Le recours collectif contre Uber autorisé


Publié le 24 janvier 2017

L'industrie du taxi a gagné une première manche.

©Mario Beauregard

TRANSPORT. La Cour supérieure a autorisé, le 23 janvier, les propriétaires de permis et chauffeurs de taxi à entreprendre un recours collectif contre Uber après 11 mois de procédure.

Georges Tannous, président du Comité provincial de concertation et de développement de l'industrie du taxi (CPCDIT) et président de Co-Op Taxi Laval, affirme que c'est une belle victoire. «Uber doit payer et dédommager l'industrie du taxi, insiste-t-il. Ce jugement permet aux chauffeurs de se regrouper et d’entamer une action collective de plusieurs centaines de millions de dollars contre Uber afin d’être justement indemnisés.»

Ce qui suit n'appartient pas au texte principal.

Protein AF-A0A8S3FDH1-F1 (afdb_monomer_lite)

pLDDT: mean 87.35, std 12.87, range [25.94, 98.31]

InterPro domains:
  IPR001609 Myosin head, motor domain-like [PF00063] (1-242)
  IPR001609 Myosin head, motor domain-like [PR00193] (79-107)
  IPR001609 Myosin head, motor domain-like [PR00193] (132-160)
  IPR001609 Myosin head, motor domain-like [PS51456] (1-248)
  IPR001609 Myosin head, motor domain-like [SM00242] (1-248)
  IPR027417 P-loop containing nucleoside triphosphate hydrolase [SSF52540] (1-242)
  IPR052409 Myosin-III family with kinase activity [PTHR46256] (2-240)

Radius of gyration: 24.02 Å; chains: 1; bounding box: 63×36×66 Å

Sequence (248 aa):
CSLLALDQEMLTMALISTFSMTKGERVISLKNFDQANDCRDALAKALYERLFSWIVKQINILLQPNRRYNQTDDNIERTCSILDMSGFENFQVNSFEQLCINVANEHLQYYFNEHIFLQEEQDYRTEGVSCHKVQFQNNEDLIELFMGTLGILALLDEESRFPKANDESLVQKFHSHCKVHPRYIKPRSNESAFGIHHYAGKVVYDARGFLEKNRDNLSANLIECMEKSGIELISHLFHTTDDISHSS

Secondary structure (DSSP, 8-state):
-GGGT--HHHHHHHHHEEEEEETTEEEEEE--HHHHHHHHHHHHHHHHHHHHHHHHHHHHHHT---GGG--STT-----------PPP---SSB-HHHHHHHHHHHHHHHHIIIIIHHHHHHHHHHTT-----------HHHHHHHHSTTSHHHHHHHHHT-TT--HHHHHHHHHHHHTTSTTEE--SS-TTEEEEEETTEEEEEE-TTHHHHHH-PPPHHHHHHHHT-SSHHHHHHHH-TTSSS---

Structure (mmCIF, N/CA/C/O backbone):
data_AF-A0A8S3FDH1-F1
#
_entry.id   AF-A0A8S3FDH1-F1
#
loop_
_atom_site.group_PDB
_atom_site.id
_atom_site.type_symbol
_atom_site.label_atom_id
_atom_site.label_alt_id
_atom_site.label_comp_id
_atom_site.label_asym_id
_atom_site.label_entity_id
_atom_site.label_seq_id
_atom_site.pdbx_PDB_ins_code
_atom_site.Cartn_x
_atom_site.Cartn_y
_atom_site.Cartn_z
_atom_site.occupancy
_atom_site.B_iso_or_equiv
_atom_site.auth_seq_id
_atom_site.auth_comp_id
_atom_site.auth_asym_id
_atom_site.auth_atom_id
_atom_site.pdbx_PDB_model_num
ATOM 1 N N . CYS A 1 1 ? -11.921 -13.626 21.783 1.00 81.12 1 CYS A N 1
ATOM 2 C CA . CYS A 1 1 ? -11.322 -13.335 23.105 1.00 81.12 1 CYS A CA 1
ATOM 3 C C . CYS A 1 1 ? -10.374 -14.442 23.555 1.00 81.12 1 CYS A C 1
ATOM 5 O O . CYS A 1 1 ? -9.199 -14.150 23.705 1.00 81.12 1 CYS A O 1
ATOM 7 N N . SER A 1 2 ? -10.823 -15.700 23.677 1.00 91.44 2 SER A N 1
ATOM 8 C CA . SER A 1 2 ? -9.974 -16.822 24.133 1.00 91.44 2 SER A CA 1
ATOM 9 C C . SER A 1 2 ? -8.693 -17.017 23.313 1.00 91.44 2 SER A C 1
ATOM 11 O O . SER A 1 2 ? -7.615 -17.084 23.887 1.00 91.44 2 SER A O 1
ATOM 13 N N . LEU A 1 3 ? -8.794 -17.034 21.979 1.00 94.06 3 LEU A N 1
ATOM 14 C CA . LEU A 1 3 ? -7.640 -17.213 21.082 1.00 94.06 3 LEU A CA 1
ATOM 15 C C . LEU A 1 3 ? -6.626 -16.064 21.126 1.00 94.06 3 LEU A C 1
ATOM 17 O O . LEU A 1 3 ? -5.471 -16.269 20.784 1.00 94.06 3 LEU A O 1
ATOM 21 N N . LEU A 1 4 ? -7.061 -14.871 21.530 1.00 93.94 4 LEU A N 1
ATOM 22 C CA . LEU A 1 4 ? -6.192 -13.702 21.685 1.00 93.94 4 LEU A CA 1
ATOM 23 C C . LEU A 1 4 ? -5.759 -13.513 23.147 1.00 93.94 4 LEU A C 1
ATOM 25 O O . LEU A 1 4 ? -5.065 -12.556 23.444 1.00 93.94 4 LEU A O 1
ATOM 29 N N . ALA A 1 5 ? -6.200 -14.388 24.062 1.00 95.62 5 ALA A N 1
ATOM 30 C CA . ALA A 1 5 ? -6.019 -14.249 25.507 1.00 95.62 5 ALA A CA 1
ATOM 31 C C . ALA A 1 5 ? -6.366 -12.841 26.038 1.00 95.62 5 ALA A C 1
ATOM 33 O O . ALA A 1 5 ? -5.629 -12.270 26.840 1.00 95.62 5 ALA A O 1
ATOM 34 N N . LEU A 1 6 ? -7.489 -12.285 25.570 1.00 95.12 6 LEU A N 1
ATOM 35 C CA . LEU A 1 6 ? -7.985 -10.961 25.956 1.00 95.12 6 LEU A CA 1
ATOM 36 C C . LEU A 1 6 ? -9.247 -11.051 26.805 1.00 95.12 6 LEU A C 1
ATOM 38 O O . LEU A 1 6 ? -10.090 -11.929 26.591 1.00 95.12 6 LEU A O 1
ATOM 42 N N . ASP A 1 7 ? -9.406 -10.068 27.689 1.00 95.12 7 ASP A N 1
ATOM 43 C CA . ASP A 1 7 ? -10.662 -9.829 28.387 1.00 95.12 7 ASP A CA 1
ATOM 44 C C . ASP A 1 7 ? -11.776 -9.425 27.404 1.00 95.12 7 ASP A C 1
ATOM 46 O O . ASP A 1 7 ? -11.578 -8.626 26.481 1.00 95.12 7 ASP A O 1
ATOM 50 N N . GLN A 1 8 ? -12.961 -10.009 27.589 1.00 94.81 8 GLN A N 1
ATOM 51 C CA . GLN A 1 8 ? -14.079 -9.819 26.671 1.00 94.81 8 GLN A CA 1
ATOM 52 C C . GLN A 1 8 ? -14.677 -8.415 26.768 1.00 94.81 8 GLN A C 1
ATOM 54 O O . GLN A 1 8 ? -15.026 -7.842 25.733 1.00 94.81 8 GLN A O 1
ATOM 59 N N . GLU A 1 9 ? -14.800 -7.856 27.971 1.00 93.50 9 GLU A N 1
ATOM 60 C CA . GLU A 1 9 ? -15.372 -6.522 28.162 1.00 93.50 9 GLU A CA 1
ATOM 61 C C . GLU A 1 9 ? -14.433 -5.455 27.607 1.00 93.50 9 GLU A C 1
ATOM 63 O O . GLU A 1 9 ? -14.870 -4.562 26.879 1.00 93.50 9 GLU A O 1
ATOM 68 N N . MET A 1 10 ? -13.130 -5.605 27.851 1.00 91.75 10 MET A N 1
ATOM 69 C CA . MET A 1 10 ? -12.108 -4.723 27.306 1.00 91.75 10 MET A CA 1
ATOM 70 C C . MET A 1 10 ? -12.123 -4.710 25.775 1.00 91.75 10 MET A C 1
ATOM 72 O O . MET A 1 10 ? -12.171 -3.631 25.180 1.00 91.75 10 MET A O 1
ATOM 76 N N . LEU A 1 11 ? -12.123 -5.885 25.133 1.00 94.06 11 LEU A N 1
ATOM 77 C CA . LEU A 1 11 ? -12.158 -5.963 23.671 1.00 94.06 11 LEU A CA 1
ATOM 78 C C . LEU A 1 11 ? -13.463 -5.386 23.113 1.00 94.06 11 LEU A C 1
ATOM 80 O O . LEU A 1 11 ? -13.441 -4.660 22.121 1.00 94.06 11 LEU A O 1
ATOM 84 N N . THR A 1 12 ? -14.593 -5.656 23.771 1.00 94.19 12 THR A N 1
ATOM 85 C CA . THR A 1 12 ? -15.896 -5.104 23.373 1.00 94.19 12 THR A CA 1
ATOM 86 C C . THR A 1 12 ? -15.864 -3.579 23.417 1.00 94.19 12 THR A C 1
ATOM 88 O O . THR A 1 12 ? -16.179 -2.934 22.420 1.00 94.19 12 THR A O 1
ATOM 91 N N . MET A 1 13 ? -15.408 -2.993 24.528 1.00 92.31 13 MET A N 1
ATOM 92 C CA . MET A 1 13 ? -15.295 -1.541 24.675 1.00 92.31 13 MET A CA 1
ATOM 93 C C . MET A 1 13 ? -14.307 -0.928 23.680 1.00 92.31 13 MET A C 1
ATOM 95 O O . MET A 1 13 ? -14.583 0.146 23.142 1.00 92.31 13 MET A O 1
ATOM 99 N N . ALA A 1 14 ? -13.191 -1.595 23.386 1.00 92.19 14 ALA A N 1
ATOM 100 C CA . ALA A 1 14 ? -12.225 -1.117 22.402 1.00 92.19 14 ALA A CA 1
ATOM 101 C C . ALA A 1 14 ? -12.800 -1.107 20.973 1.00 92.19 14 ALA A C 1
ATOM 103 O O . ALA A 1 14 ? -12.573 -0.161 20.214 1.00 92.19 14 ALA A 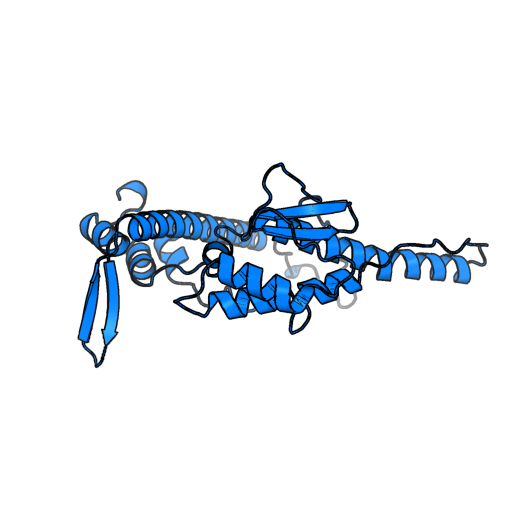O 1
ATOM 104 N N . LEU A 1 15 ? -13.610 -2.113 20.630 1.00 92.38 15 LEU A N 1
ATOM 105 C CA . LEU A 1 15 ? -14.292 -2.194 19.341 1.00 92.38 15 LEU A CA 1
ATOM 106 C C . LEU A 1 15 ? -15.386 -1.136 19.196 1.00 92.38 15 LEU A C 1
ATOM 108 O O . LEU A 1 15 ? -15.433 -0.477 18.163 1.00 92.38 15 LEU A O 1
ATOM 112 N N . ILE A 1 16 ? -16.221 -0.914 20.216 1.00 93.50 16 ILE A N 1
ATOM 113 C CA . ILE A 1 16 ? -17.420 -0.060 20.089 1.00 93.50 16 ILE A CA 1
ATOM 114 C C . ILE A 1 16 ? -17.221 1.393 20.522 1.00 93.50 16 ILE A C 1
ATOM 116 O O . ILE A 1 16 ? -18.152 2.185 20.403 1.00 93.50 16 ILE A O 1
ATOM 120 N N . SER A 1 17 ? -16.056 1.768 21.049 1.00 90.06 17 SER A N 1
ATOM 121 C CA . SER A 1 17 ? -15.815 3.136 21.520 1.00 90.06 17 SER A CA 1
ATOM 122 C C . SER A 1 17 ? -14.473 3.697 21.065 1.00 90.06 17 SER A C 1
ATOM 124 O O . SER A 1 17 ? -13.554 2.960 20.703 1.00 90.06 17 SER A O 1
ATOM 126 N N . THR A 1 18 ? -14.367 5.020 21.069 1.00 84.31 18 THR A N 1
ATOM 127 C CA . THR A 1 18 ? -13.108 5.768 21.009 1.00 84.31 18 THR A CA 1
ATOM 128 C C . THR A 1 18 ? -12.990 6.617 22.267 1.00 84.31 18 THR A C 1
ATOM 130 O O . THR A 1 18 ? -13.999 7.104 22.782 1.00 84.31 18 THR A O 1
ATOM 133 N N . PHE A 1 19 ? -11.773 6.792 22.789 1.00 79.75 19 PHE A N 1
ATOM 134 C CA . PHE A 1 19 ? -11.535 7.817 23.801 1.00 79.75 19 PHE A CA 1
ATOM 135 C C . PHE A 1 19 ? -10.663 8.936 23.242 1.00 79.75 19 PHE A C 1
ATOM 137 O O . PHE A 1 19 ? -9.757 8.705 22.446 1.00 79.75 19 PHE A O 1
ATOM 144 N N . SER A 1 20 ? -10.931 10.157 23.685 1.00 77.75 20 SER A N 1
ATOM 145 C CA . SER A 1 20 ? -10.097 11.321 23.398 1.00 77.75 20 SER A CA 1
ATOM 146 C C . SER A 1 20 ? -9.816 12.068 24.690 1.00 77.75 20 SER A C 1
ATOM 148 O O . SER A 1 20 ? -10.715 12.231 25.519 1.00 77.75 20 SER A O 1
ATOM 150 N N . MET A 1 21 ? -8.583 12.536 24.852 1.00 78.56 21 MET A N 1
ATOM 151 C CA . MET A 1 21 ? -8.206 13.390 25.971 1.00 78.56 21 MET A CA 1
ATOM 152 C C . MET A 1 21 ? -8.568 14.835 25.637 1.00 78.56 21 MET A C 1
ATOM 154 O O . MET A 1 21 ? -7.942 15.453 24.779 1.00 78.56 21 MET A O 1
ATOM 158 N N . THR A 1 22 ? -9.570 15.388 26.318 1.00 79.19 22 THR A N 1
ATOM 159 C CA . THR A 1 22 ? -9.948 16.801 26.181 1.00 79.19 22 THR A CA 1
ATOM 160 C C . THR A 1 22 ? -9.777 17.481 27.529 1.00 79.19 22 THR A C 1
ATOM 162 O O . THR A 1 22 ? -10.455 17.131 28.486 1.00 79.19 22 THR A O 1
ATOM 165 N N . LYS A 1 23 ? -8.856 18.452 27.625 1.00 82.81 23 LYS A N 1
ATOM 166 C CA . LYS A 1 23 ? -8.574 19.206 28.869 1.00 82.81 23 LYS A CA 1
ATOM 167 C C . LYS A 1 23 ? -8.252 18.318 30.090 1.00 82.81 23 LYS A C 1
ATOM 169 O O . LYS A 1 23 ? -8.574 18.676 31.215 1.00 82.81 23 LYS A O 1
ATOM 174 N N . GLY A 1 24 ? -7.606 17.172 29.867 1.00 81.00 24 GLY A N 1
ATOM 175 C CA . GLY A 1 24 ? -7.253 16.216 30.924 1.00 81.00 24 GLY A CA 1
ATOM 176 C C . GLY A 1 24 ? -8.354 15.210 31.276 1.00 81.00 24 GLY A C 1
ATOM 177 O O . GLY A 1 24 ? -8.086 14.276 32.024 1.00 81.00 24 GLY A O 1
ATOM 178 N N . GLU A 1 25 ? -9.553 15.337 30.703 1.00 83.12 25 GLU A N 1
ATOM 179 C CA . GLU A 1 25 ? -10.640 14.374 30.882 1.00 83.12 25 GLU A CA 1
ATOM 180 C C . GLU A 1 25 ? -10.690 13.370 29.728 1.00 83.12 25 GLU A C 1
ATOM 182 O O . GLU A 1 25 ? -10.528 13.722 28.553 1.00 83.12 25 GLU A O 1
ATOM 187 N N . ARG A 1 26 ? -10.942 12.103 30.072 1.00 81.06 26 ARG A N 1
ATOM 188 C CA . ARG A 1 26 ? -11.159 11.031 29.101 1.00 81.06 26 ARG A CA 1
ATOM 189 C C . ARG A 1 26 ? -12.618 11.059 28.653 1.00 81.06 26 ARG A C 1
ATOM 191 O O . ARG A 1 26 ? -13.498 10.590 29.368 1.00 81.06 26 ARG A O 1
ATOM 198 N N . VAL A 1 27 ? -12.865 11.589 27.459 1.00 85.81 27 VAL A N 1
ATOM 199 C CA . VAL A 1 27 ? -14.193 11.567 26.833 1.00 85.81 27 VAL A CA 1
ATOM 200 C C . VAL A 1 27 ? -14.330 10.274 26.042 1.00 85.81 27 VAL A C 1
ATOM 202 O O . VAL A 1 27 ? -13.503 10.010 25.171 1.00 85.81 27 VAL A O 1
ATOM 205 N N . ILE A 1 28 ? -15.358 9.478 26.345 1.00 86.44 28 ILE A N 1
ATOM 206 C CA . ILE A 1 28 ? -15.688 8.241 25.626 1.00 86.44 28 ILE A CA 1
ATOM 207 C C . ILE A 1 28 ? -16.815 8.543 24.641 1.00 86.44 28 ILE A C 1
ATOM 209 O O . ILE A 1 28 ? -17.869 9.037 25.037 1.00 86.44 28 ILE A O 1
ATOM 213 N N . SER A 1 29 ? -16.600 8.217 23.370 1.00 88.31 29 SER A N 1
ATOM 214 C CA . SER A 1 29 ? -17.614 8.300 22.321 1.00 88.31 29 SER A CA 1
ATOM 215 C C . SER A 1 29 ? -17.919 6.904 21.791 1.00 88.31 29 SER A C 1
ATOM 217 O O . SER A 1 29 ? -17.001 6.127 21.524 1.00 88.31 29 SER A O 1
ATOM 219 N N . LEU A 1 30 ? -19.202 6.575 21.647 1.00 91.88 30 LEU A N 1
ATOM 220 C CA . LEU A 1 30 ? -19.627 5.304 21.065 1.00 91.88 30 LEU A CA 1
ATOM 221 C C . LEU A 1 30 ? -19.622 5.393 19.539 1.00 91.88 30 LEU A C 1
ATOM 223 O O . LEU A 1 30 ? -20.022 6.400 18.955 1.00 91.88 30 LEU A O 1
ATOM 227 N N . LYS A 1 31 ? -19.175 4.312 18.912 1.00 88.88 31 LYS A N 1
ATOM 228 C CA . LYS A 1 31 ? -19.191 4.118 17.467 1.00 88.88 31 LYS A CA 1
ATOM 229 C C . LYS A 1 31 ? -20.575 3.662 17.021 1.00 88.88 31 LYS A C 1
ATOM 231 O O . LYS A 1 31 ? -21.284 2.968 17.753 1.00 88.88 31 LYS A O 1
ATOM 236 N N . ASN A 1 32 ? -20.952 4.042 15.806 1.00 91.12 32 ASN A N 1
ATOM 237 C CA . ASN A 1 32 ? -22.112 3.455 15.144 1.00 91.12 32 ASN A CA 1
ATOM 238 C C . ASN A 1 32 ? -21.789 2.034 14.626 1.00 91.12 32 ASN A C 1
ATOM 240 O O . ASN A 1 32 ? -20.670 1.542 14.778 1.00 91.12 32 ASN A O 1
ATOM 244 N N . PHE A 1 33 ? -22.785 1.365 14.041 1.00 91.19 33 PHE A N 1
ATOM 245 C CA . PHE A 1 33 ? -22.646 -0.011 13.555 1.00 91.19 33 PHE A CA 1
ATOM 246 C C . PHE A 1 33 ? -21.535 -0.168 12.504 1.00 91.19 33 PHE A C 1
ATOM 248 O O . PHE A 1 33 ? -20.711 -1.073 12.628 1.00 91.19 33 PHE A O 1
ATOM 255 N N . ASP A 1 34 ? -21.480 0.726 11.516 1.00 85.56 34 ASP A N 1
ATOM 256 C CA . ASP A 1 34 ? -20.498 0.662 10.428 1.00 85.56 34 ASP A CA 1
ATOM 257 C C . ASP A 1 34 ? -19.080 0.886 10.967 1.00 85.56 34 ASP A C 1
ATOM 259 O O . ASP A 1 34 ? -18.214 0.034 10.810 1.00 85.56 34 ASP A O 1
ATOM 263 N N . GLN A 1 35 ? -18.889 1.926 11.781 1.00 86.25 35 GLN A N 1
ATOM 264 C CA . GLN A 1 35 ? -17.614 2.220 12.443 1.00 86.25 35 GLN A CA 1
ATOM 265 C C . GLN A 1 35 ? -17.112 1.070 13.328 1.00 86.25 35 GLN A C 1
ATOM 267 O O . GLN A 1 35 ? -15.905 0.891 13.487 1.00 86.25 35 GLN A O 1
ATOM 272 N N . ALA A 1 36 ? -18.013 0.310 13.957 1.00 90.19 36 ALA A N 1
ATOM 273 C CA . ALA A 1 36 ? -17.636 -0.854 14.752 1.00 90.19 36 ALA A CA 1
ATOM 274 C C . ALA A 1 36 ? -17.186 -2.036 13.871 1.00 90.19 36 ALA A C 1
ATOM 276 O O . ALA A 1 36 ? -16.248 -2.742 14.249 1.00 90.19 36 ALA A O 1
ATOM 277 N N . ASN A 1 37 ? -17.807 -2.237 12.701 1.00 89.88 37 ASN A N 1
ATOM 278 C CA . ASN A 1 37 ? -17.354 -3.225 11.716 1.00 89.88 37 ASN A CA 1
ATOM 279 C C . ASN A 1 37 ? -15.993 -2.841 11.130 1.00 89.88 37 ASN A C 1
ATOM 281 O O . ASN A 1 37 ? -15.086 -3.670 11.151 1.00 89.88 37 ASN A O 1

M. Tannous estime les pertes à 300 M$, pour les 10 000 propriétaires et chauffeurs de taxi à travers la province.

Indemnisations

Le tribunal autorise donc un recours afin de savoir si Uber a exercé de manière illégale, avant le projet pilote qui a débuté le 15 octobre dernier. Si cette affirmation devait s'avérer positive, Uber devra indemniser les taxis autant pour les pertes de revenu que pour les pertes de la valeur de leur permis.

Avec la grève des avocats de l'État qui sévit présentement au Québec, M. Tannous croit que les procédures pourraient être retardées.

«Une chose est certaine, Uber nous a volé pendant trois ans nos salaires. Il est temps pour nous de réclamer et à eux de payer», termine Georges Tannous.